Start of DATASET CONTENT
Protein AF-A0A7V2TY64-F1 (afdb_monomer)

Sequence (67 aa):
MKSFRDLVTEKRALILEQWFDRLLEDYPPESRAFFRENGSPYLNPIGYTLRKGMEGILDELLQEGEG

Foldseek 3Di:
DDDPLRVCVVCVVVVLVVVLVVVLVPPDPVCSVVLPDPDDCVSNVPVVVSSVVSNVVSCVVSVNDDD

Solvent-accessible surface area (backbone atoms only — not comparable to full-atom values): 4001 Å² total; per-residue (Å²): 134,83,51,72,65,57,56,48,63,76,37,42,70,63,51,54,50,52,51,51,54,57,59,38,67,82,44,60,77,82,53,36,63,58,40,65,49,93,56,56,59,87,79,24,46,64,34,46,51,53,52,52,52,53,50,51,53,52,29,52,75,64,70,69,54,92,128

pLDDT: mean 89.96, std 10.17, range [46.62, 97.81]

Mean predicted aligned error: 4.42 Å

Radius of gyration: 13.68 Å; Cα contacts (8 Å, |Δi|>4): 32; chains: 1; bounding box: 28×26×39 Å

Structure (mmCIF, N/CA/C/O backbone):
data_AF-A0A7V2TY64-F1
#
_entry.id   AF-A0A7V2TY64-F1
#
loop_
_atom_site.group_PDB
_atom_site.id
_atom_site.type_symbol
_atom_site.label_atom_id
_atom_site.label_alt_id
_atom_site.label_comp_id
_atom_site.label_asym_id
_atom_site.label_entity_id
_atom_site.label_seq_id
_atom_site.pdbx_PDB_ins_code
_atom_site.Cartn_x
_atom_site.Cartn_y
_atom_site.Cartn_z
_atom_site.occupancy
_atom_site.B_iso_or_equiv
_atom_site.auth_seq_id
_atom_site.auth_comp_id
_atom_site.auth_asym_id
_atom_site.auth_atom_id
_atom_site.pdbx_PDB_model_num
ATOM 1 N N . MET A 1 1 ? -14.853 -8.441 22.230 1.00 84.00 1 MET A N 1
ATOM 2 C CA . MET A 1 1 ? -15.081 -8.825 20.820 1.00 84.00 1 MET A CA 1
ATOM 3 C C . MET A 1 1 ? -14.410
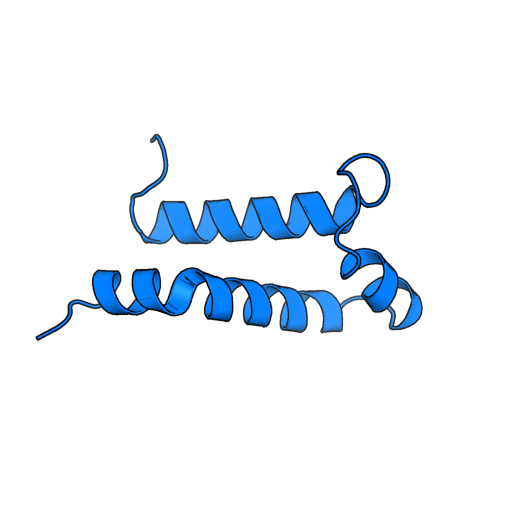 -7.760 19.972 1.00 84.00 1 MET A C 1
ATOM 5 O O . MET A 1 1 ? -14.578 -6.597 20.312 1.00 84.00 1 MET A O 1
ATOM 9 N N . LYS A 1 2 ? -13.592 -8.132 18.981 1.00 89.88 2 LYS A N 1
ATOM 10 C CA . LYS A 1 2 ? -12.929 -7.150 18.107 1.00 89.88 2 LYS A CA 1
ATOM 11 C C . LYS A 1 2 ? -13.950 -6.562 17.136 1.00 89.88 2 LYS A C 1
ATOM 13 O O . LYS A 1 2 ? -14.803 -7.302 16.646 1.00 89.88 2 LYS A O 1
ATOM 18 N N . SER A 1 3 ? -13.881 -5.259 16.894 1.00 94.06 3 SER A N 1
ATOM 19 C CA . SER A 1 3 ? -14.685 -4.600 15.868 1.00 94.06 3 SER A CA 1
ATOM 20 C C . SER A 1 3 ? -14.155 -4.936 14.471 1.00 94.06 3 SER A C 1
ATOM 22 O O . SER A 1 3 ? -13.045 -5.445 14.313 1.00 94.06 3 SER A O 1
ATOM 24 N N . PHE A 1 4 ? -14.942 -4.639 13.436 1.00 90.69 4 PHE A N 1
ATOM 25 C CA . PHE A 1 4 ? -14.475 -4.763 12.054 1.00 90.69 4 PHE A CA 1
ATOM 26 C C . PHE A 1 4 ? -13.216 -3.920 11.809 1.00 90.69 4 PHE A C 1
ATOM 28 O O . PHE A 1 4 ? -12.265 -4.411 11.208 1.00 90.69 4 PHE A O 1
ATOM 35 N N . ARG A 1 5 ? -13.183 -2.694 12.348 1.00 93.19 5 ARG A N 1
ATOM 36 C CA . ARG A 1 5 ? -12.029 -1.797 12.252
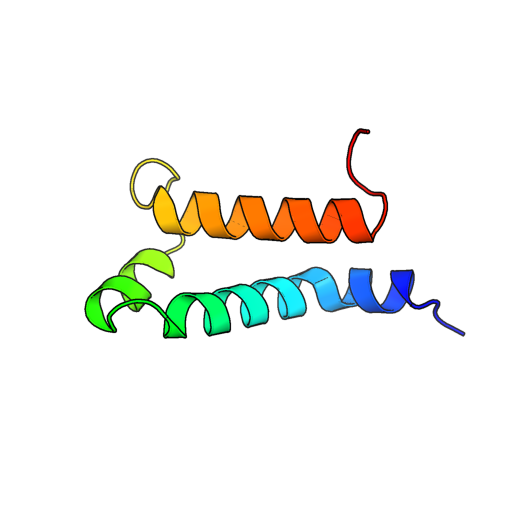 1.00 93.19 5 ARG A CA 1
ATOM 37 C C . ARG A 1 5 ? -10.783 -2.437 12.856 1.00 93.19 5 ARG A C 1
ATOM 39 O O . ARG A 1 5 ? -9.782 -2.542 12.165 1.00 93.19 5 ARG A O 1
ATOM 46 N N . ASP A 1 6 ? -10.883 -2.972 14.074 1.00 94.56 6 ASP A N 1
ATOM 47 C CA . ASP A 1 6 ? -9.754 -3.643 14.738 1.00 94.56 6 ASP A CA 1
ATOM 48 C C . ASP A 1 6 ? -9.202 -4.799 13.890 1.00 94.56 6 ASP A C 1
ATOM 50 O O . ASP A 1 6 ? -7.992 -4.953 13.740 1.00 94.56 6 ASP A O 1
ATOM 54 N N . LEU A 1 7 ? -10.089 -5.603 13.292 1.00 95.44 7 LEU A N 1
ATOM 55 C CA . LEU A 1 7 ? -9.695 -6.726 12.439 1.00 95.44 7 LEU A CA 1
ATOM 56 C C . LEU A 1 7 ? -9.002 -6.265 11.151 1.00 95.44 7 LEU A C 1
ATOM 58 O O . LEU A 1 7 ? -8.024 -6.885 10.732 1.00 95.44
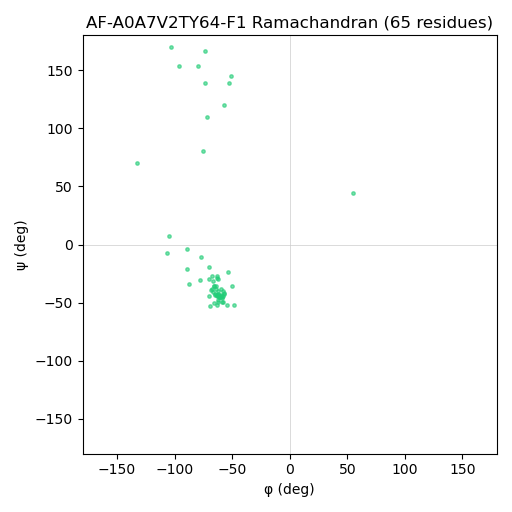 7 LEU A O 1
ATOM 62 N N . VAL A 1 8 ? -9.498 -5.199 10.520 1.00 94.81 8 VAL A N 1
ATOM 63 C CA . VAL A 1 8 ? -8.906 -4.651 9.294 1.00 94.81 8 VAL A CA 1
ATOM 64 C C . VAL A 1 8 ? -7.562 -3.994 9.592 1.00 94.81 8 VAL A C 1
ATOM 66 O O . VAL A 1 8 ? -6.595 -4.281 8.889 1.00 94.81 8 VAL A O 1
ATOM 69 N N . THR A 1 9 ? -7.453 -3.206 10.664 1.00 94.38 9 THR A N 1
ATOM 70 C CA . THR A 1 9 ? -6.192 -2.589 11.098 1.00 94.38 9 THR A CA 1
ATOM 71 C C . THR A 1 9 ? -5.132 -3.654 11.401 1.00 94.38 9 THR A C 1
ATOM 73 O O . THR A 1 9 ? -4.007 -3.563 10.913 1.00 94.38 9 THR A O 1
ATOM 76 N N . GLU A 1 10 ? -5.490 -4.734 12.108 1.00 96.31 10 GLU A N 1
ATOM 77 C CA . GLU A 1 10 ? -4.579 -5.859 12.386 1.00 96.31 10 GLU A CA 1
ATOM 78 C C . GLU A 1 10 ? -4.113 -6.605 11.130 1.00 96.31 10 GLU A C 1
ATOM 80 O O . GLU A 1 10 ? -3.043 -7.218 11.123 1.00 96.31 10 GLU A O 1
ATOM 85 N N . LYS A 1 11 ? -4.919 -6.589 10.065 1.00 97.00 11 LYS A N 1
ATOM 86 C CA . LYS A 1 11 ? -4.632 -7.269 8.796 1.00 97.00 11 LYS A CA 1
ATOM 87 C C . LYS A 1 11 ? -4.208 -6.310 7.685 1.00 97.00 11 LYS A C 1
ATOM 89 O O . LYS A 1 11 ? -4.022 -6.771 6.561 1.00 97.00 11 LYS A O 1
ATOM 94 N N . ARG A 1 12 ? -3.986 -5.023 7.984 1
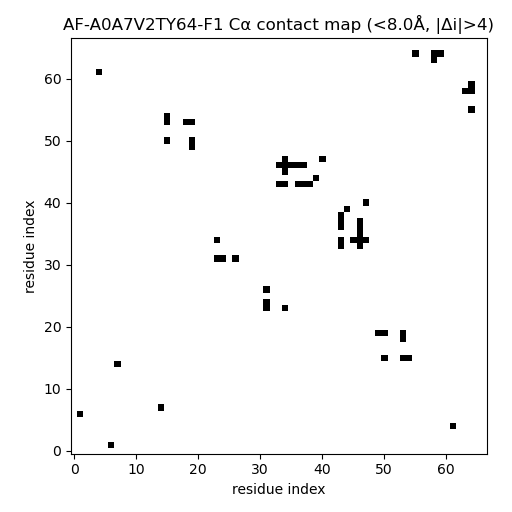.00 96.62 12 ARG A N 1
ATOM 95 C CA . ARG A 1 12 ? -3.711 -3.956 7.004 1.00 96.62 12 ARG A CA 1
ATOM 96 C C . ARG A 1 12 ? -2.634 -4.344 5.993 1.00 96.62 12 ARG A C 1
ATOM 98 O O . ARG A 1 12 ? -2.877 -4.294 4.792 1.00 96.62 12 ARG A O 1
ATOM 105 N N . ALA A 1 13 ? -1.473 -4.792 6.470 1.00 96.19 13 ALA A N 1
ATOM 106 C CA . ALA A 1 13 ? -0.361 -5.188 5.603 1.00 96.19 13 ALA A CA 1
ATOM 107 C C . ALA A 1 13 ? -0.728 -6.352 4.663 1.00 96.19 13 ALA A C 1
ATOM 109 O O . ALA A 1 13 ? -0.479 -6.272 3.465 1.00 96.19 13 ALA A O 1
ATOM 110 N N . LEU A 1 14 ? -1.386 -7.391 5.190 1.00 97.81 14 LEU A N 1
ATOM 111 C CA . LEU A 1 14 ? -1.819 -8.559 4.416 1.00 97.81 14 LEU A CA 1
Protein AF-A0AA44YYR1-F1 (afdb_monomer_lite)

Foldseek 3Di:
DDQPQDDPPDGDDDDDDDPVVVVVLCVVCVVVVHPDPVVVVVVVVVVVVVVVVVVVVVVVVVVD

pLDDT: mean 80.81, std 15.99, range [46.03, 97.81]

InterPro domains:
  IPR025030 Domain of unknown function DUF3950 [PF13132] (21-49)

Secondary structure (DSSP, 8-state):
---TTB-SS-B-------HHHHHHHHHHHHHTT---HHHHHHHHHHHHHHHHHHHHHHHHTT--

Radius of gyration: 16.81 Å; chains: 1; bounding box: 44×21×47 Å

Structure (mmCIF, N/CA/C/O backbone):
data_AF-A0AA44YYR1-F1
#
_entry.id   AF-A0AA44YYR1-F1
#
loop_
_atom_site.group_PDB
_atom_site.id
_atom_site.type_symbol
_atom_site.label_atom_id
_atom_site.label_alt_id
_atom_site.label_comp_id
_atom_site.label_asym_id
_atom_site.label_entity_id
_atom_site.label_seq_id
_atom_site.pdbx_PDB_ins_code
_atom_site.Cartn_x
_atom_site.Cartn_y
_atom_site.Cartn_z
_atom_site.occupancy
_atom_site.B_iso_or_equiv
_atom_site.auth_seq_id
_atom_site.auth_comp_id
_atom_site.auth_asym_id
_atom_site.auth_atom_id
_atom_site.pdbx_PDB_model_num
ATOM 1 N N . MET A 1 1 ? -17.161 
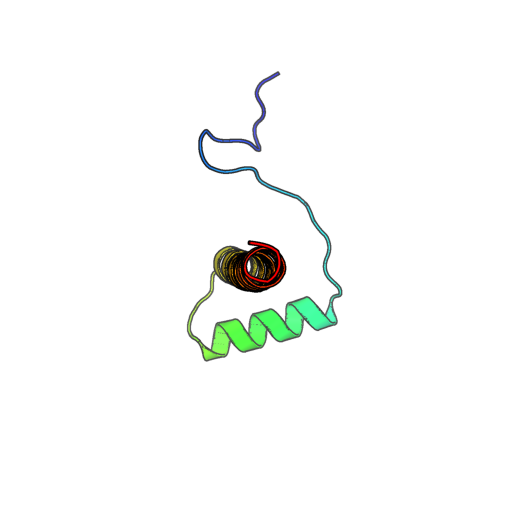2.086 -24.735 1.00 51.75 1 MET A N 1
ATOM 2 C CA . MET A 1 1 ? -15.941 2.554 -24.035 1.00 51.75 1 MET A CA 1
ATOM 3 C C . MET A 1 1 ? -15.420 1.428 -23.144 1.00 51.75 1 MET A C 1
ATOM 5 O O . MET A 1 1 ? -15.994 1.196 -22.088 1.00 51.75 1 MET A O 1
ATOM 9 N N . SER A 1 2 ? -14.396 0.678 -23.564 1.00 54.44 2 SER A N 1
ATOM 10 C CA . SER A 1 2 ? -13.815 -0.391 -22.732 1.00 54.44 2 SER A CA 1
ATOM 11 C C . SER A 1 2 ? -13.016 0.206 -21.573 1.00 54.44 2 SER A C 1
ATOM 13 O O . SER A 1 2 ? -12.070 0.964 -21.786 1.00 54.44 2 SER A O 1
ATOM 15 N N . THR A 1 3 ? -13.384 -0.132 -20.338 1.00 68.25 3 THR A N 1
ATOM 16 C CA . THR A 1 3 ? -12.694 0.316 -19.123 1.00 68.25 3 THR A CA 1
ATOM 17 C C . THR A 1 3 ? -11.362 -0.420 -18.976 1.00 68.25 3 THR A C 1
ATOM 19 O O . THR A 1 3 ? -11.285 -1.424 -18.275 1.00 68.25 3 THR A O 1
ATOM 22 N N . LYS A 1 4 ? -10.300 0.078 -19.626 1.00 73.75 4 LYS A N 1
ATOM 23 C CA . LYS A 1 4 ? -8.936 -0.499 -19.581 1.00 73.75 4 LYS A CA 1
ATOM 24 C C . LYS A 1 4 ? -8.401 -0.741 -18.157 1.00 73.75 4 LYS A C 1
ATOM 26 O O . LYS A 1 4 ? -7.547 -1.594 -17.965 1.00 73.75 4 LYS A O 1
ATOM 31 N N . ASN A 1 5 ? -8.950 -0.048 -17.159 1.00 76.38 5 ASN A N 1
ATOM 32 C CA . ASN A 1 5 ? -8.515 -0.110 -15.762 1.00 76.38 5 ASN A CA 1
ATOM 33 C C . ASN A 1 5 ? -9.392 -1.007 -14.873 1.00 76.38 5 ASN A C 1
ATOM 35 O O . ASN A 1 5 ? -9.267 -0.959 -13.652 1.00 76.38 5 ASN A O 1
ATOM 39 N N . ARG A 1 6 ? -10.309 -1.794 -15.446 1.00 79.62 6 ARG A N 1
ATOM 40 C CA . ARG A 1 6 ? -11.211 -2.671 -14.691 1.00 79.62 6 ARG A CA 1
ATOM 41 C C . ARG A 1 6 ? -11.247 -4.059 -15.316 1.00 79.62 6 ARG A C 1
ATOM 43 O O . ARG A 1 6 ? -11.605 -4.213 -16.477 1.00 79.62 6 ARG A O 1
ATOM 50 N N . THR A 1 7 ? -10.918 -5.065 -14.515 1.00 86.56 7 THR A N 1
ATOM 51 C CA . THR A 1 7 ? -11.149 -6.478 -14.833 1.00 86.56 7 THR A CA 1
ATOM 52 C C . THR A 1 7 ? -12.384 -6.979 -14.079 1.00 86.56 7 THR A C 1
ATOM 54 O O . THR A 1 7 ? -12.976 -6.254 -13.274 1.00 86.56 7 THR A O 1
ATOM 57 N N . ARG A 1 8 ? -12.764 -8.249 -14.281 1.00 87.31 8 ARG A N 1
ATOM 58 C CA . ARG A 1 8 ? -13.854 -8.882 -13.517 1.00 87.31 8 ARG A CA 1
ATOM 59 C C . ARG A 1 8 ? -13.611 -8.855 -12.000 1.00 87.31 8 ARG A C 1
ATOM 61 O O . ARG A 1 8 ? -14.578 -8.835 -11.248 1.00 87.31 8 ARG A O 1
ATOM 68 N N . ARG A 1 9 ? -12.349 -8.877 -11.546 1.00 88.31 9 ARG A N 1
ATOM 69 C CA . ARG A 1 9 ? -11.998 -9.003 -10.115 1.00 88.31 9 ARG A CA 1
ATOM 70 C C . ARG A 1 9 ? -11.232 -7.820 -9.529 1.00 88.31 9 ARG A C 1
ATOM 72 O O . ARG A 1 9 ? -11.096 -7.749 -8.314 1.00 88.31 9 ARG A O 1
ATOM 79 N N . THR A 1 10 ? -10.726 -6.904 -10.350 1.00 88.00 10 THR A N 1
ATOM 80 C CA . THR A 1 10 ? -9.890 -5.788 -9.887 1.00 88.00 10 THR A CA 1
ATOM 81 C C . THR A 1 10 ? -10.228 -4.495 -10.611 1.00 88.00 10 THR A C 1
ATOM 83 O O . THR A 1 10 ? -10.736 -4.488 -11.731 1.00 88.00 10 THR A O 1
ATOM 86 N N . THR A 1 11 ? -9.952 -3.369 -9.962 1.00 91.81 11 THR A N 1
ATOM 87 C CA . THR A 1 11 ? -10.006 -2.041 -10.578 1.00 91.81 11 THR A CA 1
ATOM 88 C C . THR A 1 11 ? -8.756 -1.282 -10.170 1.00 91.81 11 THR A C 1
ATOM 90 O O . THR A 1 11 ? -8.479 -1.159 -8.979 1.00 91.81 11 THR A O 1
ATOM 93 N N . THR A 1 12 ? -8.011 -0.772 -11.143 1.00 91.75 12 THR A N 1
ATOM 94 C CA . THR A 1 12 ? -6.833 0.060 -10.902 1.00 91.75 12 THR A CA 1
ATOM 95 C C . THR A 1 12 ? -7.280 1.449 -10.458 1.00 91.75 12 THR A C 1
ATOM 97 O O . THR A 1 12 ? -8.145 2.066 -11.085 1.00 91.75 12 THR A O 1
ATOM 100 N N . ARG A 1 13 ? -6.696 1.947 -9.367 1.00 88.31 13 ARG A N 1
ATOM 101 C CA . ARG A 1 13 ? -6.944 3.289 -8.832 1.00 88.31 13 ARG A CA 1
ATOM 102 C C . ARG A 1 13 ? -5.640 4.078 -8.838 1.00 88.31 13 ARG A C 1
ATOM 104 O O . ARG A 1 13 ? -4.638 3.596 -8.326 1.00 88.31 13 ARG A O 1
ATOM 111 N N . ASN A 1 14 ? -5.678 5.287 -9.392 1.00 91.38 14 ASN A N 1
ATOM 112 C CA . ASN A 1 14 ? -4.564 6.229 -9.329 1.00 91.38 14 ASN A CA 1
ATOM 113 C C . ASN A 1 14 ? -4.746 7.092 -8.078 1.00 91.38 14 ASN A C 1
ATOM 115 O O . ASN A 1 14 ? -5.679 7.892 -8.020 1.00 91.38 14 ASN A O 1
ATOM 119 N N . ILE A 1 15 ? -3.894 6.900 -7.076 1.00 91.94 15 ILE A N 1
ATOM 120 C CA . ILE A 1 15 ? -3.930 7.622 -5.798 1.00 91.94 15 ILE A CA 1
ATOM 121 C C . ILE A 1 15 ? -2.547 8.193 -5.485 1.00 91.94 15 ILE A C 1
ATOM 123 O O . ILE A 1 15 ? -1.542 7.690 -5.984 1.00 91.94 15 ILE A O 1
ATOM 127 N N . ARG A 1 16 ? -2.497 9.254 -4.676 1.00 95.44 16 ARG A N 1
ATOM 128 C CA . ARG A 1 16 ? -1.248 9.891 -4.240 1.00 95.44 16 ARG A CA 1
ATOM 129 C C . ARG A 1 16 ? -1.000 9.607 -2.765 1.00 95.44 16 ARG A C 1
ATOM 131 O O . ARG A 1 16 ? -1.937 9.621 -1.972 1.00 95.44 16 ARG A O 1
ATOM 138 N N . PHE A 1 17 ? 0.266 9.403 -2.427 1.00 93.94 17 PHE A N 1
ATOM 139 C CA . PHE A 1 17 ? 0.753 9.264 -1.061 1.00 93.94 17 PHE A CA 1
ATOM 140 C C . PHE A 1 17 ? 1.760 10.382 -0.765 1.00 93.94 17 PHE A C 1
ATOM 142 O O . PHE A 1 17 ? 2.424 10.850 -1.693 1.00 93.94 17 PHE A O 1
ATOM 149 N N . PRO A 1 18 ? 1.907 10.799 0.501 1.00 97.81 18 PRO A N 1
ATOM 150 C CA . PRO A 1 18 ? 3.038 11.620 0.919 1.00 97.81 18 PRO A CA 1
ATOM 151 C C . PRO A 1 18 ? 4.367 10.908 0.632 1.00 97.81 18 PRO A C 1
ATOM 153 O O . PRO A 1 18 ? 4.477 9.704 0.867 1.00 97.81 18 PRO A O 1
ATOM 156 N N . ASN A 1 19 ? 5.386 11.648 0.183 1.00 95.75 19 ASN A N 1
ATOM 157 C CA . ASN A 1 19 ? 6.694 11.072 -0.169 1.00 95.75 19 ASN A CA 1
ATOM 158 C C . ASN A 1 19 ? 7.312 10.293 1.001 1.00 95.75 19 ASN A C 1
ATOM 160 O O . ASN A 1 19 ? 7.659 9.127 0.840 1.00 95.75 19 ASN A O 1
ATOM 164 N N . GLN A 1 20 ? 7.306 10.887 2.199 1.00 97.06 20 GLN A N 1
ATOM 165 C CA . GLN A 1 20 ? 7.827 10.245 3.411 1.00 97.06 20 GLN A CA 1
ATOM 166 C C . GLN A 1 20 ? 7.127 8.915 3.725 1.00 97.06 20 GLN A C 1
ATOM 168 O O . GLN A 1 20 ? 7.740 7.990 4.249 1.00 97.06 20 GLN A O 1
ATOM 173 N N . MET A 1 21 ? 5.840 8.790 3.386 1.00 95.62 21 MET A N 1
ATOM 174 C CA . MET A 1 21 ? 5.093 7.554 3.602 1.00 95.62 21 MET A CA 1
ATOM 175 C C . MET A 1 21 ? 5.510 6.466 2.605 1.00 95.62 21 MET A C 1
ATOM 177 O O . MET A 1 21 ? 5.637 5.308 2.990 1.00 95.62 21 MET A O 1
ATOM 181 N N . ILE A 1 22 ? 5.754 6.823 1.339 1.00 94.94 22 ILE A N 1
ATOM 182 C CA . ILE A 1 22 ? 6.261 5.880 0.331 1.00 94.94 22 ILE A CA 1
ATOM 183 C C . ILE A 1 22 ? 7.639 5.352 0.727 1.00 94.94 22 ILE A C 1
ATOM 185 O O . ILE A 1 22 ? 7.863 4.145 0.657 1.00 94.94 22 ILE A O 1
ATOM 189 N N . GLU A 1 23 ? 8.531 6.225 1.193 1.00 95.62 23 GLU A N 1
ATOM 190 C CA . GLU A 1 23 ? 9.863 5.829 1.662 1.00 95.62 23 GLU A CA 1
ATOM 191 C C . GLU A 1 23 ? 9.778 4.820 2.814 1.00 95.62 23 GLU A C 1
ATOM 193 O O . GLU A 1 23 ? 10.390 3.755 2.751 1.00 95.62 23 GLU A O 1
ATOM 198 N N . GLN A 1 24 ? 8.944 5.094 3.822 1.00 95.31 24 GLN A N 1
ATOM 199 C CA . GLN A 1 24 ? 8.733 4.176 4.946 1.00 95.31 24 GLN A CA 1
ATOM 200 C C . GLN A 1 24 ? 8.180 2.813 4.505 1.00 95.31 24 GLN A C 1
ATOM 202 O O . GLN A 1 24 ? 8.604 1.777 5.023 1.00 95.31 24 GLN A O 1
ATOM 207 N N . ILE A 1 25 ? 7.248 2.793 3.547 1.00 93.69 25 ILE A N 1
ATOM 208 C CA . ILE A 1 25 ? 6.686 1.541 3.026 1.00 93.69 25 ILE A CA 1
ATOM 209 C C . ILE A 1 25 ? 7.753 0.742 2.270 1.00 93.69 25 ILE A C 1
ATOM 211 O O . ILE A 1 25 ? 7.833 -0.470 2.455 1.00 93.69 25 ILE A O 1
End of DATASET CONTENT
[EXERCISE OBJECTIVE]
Lines in the records above that contain the word "bounding" need to be counted; the reply is that number and nothing else.

[FINAL ANSWER]
2